— Data records —

* * * * * * *

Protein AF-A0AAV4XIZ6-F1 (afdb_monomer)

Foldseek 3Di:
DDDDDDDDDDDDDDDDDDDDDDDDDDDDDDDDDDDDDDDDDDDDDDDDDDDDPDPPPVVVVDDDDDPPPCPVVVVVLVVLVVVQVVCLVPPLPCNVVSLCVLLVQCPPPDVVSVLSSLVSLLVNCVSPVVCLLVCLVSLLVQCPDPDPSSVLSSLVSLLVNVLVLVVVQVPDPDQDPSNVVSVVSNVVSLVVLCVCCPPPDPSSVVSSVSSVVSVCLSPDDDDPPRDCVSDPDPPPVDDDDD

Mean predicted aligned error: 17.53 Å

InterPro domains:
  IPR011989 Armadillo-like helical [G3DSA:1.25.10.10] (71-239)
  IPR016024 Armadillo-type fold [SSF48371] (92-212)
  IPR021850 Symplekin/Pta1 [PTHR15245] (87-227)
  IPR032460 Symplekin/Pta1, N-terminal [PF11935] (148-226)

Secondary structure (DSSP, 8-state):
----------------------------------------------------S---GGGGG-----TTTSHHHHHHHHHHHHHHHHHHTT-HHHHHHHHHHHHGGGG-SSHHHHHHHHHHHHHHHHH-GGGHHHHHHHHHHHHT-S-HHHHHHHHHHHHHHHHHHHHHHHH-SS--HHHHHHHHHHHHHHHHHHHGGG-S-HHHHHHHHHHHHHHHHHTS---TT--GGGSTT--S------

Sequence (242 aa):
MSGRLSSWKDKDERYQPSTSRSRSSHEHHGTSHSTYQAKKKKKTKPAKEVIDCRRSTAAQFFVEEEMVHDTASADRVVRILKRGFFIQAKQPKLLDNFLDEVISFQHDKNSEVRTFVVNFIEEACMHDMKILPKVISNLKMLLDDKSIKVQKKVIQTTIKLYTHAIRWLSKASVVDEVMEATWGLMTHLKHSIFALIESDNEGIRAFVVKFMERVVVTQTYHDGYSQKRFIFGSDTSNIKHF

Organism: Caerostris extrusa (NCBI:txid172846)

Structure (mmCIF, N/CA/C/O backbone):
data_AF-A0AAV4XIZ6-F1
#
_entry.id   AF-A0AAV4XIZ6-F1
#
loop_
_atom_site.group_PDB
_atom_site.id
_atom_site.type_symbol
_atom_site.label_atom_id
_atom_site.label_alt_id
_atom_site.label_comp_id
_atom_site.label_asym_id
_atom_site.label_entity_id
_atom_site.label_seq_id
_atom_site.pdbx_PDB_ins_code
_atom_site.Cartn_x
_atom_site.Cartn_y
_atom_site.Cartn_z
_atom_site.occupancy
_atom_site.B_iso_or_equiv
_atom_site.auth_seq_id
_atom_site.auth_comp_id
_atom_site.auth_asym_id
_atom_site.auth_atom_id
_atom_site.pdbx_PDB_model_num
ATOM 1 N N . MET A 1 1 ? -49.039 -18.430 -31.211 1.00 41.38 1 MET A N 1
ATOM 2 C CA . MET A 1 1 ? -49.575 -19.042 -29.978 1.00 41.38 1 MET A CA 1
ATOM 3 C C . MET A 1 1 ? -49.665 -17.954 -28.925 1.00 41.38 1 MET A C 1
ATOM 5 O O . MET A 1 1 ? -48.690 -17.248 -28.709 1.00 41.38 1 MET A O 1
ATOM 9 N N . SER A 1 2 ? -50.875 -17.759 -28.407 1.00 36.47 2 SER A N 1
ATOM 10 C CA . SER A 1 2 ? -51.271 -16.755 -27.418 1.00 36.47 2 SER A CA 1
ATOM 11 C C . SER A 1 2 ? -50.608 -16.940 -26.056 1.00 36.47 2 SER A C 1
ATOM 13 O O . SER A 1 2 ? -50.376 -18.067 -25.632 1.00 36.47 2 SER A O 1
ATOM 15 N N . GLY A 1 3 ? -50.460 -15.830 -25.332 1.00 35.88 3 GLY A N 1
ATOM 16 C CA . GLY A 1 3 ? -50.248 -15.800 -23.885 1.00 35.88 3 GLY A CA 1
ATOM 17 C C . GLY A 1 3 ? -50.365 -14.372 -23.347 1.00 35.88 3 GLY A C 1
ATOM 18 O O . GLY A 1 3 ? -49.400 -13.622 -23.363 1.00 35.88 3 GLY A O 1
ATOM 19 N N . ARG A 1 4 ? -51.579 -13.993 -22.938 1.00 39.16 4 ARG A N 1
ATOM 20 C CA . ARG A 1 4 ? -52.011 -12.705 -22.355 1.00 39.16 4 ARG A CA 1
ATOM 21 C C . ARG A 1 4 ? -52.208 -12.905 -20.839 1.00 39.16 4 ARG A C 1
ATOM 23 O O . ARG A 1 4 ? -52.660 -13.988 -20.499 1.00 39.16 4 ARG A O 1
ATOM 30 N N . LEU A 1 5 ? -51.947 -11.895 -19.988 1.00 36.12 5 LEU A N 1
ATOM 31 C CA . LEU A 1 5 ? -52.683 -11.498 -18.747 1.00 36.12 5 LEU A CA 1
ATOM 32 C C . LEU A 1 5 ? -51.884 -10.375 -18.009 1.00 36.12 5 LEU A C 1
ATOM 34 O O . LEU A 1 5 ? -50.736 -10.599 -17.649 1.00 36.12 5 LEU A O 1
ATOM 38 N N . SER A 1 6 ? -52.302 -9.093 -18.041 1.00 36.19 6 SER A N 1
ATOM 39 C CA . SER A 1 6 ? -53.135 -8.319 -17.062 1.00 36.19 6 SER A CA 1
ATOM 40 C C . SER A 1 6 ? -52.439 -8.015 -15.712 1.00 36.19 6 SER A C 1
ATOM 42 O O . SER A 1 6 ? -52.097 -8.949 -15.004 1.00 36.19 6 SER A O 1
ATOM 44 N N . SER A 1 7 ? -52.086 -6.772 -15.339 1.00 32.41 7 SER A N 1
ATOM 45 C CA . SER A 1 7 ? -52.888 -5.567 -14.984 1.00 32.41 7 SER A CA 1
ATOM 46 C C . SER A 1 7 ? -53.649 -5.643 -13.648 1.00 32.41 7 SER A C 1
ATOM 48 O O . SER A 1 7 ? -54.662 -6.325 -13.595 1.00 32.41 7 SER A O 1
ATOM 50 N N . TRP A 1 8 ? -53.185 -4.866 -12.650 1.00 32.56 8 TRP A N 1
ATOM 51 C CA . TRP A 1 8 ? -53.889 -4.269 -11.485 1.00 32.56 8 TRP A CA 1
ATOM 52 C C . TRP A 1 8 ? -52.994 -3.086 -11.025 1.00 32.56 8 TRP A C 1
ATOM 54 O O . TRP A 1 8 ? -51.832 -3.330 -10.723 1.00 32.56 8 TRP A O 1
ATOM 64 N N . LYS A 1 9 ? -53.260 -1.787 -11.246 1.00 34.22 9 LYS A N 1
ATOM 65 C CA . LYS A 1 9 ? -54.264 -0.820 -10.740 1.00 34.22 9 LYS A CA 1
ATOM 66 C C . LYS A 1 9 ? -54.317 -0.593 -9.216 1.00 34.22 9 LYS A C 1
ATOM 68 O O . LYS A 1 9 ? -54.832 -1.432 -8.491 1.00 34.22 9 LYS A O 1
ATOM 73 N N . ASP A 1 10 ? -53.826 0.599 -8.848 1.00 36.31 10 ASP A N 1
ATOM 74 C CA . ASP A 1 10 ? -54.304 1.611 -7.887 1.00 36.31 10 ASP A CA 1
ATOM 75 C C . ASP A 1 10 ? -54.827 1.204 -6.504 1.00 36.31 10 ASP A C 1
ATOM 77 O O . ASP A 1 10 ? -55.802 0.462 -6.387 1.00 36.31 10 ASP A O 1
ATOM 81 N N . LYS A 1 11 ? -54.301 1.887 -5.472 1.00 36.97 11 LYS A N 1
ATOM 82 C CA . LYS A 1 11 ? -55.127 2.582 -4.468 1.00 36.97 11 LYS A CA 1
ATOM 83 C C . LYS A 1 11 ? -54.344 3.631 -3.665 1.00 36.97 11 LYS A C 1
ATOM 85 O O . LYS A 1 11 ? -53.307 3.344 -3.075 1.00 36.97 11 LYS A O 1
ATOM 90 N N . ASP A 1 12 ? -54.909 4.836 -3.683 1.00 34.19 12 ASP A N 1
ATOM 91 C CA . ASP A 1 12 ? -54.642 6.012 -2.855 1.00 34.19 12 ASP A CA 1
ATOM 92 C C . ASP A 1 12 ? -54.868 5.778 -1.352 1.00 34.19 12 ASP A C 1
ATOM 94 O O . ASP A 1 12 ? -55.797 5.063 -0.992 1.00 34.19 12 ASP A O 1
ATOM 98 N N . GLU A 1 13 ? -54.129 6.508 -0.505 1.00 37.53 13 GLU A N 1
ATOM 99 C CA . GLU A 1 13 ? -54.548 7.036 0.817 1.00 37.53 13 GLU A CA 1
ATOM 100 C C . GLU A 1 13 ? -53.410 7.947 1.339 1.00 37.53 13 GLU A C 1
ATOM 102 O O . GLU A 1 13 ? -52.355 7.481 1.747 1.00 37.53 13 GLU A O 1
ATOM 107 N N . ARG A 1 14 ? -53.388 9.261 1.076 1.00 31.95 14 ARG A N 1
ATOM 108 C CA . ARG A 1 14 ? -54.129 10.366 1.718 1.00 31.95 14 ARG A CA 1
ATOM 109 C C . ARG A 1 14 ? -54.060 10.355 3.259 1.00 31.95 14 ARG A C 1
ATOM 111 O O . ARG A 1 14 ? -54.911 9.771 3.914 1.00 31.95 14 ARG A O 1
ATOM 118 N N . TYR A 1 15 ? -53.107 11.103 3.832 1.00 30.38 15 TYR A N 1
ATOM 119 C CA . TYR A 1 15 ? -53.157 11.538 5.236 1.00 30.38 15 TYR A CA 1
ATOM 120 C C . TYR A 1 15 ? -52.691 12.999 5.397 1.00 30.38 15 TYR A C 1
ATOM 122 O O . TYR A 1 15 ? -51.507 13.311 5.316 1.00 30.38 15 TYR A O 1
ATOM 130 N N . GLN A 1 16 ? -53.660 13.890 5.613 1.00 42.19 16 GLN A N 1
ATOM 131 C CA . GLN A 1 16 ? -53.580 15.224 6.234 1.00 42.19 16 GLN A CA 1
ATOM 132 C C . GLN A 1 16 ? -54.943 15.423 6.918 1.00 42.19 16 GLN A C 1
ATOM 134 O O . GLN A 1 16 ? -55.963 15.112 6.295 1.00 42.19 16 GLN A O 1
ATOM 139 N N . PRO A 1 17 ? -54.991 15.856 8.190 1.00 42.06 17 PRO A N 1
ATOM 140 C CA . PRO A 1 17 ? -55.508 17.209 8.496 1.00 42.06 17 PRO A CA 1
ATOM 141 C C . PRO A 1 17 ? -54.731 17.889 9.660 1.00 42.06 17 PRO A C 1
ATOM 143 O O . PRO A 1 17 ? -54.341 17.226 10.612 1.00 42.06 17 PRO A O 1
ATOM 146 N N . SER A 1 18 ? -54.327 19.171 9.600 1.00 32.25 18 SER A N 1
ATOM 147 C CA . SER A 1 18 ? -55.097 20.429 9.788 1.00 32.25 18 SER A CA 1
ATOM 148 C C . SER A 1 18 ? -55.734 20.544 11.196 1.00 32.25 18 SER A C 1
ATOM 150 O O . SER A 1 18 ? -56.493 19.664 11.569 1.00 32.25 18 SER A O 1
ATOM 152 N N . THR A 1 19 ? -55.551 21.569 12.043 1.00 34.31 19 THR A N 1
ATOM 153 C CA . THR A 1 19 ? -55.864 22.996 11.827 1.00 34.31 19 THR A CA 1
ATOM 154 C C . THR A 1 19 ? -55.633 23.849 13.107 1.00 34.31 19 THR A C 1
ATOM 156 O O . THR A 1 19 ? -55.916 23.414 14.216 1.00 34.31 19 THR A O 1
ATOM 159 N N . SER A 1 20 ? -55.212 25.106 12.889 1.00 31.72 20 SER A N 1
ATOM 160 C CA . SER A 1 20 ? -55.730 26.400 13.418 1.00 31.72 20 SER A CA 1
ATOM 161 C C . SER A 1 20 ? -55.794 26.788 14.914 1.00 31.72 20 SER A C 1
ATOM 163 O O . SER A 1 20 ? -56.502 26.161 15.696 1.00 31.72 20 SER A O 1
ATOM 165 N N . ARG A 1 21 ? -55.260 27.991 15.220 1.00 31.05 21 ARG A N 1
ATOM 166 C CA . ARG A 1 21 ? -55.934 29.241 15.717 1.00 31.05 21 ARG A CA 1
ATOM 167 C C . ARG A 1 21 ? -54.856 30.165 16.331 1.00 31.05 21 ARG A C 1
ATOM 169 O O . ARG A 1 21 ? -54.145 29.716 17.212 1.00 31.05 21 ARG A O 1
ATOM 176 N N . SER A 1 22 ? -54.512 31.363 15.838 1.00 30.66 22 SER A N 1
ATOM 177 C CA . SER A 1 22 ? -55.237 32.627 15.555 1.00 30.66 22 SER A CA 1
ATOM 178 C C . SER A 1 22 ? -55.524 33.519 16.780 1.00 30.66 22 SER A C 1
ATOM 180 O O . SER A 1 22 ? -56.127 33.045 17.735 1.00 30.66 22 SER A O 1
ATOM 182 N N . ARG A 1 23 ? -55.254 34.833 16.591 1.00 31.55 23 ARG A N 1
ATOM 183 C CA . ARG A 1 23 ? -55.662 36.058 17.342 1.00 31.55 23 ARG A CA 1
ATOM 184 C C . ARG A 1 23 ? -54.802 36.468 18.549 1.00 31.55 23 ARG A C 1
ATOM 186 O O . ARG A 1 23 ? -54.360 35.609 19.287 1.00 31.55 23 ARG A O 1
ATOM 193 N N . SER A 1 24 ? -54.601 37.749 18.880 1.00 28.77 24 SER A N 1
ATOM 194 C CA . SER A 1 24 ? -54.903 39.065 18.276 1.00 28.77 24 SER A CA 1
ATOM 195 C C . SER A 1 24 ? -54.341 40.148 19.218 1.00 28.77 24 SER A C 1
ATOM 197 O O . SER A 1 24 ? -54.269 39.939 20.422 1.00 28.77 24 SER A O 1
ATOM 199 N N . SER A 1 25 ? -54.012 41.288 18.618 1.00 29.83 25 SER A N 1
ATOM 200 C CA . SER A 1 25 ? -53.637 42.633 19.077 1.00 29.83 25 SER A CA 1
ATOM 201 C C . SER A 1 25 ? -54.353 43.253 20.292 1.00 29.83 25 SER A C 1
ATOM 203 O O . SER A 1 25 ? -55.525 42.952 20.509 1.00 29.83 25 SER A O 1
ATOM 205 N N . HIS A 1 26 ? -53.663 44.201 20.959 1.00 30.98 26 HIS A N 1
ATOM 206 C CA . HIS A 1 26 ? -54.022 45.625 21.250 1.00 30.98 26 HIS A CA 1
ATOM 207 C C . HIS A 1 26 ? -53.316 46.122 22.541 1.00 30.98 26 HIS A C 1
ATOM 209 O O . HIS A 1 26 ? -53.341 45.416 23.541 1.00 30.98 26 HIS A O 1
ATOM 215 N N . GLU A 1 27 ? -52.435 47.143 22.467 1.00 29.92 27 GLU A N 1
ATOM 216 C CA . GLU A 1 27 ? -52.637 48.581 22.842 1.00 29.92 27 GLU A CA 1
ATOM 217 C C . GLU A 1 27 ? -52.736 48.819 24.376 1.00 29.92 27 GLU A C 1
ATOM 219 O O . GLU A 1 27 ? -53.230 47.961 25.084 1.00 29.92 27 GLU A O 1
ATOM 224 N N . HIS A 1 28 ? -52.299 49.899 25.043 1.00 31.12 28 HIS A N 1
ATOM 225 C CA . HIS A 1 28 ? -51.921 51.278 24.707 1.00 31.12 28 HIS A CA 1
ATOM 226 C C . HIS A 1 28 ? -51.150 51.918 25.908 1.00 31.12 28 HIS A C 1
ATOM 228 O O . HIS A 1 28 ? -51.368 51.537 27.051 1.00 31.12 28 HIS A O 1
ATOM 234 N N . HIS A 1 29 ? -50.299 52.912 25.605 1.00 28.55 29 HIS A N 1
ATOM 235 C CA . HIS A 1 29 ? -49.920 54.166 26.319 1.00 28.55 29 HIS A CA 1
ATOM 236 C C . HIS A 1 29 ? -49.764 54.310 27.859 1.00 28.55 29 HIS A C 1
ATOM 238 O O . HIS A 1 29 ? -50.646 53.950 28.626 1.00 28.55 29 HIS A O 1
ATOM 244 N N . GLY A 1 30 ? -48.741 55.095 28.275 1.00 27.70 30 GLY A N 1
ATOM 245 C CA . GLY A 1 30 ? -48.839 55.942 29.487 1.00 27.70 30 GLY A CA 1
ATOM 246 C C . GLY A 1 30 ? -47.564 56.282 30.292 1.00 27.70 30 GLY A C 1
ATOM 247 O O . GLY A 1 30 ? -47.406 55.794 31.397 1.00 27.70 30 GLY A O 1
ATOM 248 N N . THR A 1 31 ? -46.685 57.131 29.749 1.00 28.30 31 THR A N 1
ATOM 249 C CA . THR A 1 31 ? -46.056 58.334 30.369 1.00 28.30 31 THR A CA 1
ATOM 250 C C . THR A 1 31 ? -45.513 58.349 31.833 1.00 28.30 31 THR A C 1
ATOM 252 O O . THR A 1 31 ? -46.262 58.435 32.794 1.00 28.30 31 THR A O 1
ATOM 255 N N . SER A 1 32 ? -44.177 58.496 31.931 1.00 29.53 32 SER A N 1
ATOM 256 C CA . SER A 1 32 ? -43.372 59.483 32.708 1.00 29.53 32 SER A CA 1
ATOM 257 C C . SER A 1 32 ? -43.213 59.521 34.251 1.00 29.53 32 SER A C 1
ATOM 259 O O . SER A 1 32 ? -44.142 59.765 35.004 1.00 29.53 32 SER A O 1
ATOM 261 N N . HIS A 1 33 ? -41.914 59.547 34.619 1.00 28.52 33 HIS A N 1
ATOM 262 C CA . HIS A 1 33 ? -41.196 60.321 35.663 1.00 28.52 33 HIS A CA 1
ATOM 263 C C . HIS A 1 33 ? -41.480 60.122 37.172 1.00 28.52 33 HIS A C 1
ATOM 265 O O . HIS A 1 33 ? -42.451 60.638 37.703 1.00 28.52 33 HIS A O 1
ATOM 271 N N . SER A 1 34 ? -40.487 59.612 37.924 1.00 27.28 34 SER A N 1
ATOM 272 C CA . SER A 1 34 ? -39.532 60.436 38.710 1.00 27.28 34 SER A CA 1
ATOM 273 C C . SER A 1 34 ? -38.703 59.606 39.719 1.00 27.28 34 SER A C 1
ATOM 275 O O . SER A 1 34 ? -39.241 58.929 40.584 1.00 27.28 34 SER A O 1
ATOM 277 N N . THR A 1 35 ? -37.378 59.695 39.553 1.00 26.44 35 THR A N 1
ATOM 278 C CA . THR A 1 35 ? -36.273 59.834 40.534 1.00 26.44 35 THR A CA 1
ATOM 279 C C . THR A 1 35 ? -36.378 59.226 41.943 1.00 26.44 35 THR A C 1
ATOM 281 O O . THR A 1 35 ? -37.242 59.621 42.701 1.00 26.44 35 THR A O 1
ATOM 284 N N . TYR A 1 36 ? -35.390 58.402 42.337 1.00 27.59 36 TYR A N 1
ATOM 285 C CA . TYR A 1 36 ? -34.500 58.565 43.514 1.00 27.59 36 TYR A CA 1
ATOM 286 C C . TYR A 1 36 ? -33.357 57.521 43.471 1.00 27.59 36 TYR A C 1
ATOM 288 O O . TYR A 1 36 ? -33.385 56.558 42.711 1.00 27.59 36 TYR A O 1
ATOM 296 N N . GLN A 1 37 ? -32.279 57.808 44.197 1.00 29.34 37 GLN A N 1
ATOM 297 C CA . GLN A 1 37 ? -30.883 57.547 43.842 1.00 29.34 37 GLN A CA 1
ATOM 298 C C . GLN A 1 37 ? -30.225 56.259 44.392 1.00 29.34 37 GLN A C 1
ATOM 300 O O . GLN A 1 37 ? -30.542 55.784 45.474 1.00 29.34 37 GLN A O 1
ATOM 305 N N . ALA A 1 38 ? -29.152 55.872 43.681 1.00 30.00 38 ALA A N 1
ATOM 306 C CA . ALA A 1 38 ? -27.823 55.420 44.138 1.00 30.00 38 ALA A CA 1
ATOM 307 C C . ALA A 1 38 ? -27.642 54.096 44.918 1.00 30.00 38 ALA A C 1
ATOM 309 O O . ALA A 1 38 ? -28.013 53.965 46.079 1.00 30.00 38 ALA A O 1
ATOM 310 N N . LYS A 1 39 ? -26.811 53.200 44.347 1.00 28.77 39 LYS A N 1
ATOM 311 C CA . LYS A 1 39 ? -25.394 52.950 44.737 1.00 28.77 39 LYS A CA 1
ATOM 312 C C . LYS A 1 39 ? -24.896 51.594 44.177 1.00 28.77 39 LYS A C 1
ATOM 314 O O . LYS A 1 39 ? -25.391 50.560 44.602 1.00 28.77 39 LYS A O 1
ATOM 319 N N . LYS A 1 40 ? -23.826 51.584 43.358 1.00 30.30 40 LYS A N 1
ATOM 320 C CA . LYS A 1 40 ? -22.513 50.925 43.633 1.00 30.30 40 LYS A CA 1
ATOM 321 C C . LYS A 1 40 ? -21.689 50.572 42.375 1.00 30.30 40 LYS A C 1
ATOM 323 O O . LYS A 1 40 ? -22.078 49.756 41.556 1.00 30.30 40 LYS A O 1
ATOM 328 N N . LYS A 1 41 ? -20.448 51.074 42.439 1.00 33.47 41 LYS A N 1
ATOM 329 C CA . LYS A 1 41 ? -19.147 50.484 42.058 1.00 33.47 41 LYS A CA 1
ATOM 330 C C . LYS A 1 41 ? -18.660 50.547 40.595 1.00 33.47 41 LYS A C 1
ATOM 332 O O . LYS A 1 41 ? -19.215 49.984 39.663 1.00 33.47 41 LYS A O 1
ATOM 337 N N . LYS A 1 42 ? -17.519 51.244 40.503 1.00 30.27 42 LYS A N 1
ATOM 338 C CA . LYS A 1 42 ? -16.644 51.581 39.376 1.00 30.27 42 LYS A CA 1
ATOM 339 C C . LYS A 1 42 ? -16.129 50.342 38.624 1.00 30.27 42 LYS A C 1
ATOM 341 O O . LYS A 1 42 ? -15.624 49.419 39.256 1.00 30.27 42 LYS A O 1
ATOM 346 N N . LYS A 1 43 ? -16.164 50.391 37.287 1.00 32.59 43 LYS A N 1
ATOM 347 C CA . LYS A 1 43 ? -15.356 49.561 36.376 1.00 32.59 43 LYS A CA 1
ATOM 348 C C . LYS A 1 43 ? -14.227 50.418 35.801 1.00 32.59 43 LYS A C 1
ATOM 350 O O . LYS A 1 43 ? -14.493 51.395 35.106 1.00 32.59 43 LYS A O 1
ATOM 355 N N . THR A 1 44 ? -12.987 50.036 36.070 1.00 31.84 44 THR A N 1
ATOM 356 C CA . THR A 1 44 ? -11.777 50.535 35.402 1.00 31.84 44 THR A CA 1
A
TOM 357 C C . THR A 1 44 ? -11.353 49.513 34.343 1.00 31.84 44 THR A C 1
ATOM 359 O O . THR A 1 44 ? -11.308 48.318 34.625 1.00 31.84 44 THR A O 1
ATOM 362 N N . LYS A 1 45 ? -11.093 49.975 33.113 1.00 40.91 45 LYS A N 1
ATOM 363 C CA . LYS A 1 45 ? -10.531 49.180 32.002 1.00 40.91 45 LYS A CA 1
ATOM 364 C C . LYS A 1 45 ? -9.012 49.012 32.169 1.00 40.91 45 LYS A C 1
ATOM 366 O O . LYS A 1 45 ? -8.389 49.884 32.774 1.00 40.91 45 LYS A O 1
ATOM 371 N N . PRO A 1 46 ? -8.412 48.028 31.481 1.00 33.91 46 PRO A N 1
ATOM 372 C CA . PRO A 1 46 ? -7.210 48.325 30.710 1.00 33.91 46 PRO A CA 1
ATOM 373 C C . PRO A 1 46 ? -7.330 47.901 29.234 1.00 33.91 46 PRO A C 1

* * * * * * *

— Problem to solve —
Using the entries shown above, reproduce verbatim the lines from the line bearing "ATOM 17 C C" to the line bearing "ATOM 40 C C", inclusive.

— Answer section —
ATOM 17 C C . GLY A 1 3 ? -50.365 -14.372 -23.347 1.00 35.88 3 GLY A C 1
ATOM 18 O O . GLY A 1 3 ? -49.400 -13.622 -23.363 1.00 35.88 3 GLY A O 1
ATOM 19 N N . ARG A 1 4 ? -51.579 -13.993 -22.938 1.00 39.16 4 ARG A N 1
ATOM 20 C CA . ARG A 1 4 ? -52.011 -12.705 -22.355 1.00 39.16 4 ARG A CA 1
ATOM 21 C C . ARG A 1 4 ? -52.208 -12.905 -20.839 1.00 39.16 4 ARG A C 1
ATOM 23 O O . ARG A 1 4 ? -52.660 -13.988 -20.499 1.00 39.16 4 ARG A O 1
ATOM 30 N N . LEU A 1 5 ? -51.947 -11.895 -19.988 1.00 36.12 5 LEU A N 1
ATOM 31 C CA . LEU A 1 5 ? -52.683 -11.498 -18.747 1.00 36.12 5 LEU A CA 1
ATOM 32 C C . LEU A 1 5 ? -51.884 -10.375 -18.009 1.00 36.12 5 LEU A C 1
ATOM 34 O O . LEU A 1 5 ? -50.736 -10.599 -17.649 1.00 36.12 5 LEU A O 1
ATOM 38 N N . SER A 1 6 ? -52.302 -9.093 -18.041 1.00 36.19 6 SER A N 1
ATOM 39 C CA . SER A 1 6 ? -53.135 -8.319 -17.062 1.00 36.19 6 SER A CA 1
ATOM 40 C C . SER A 1 6 ? -52.439 -8.015 -15.712 1.00 36.19 6 SER A C 1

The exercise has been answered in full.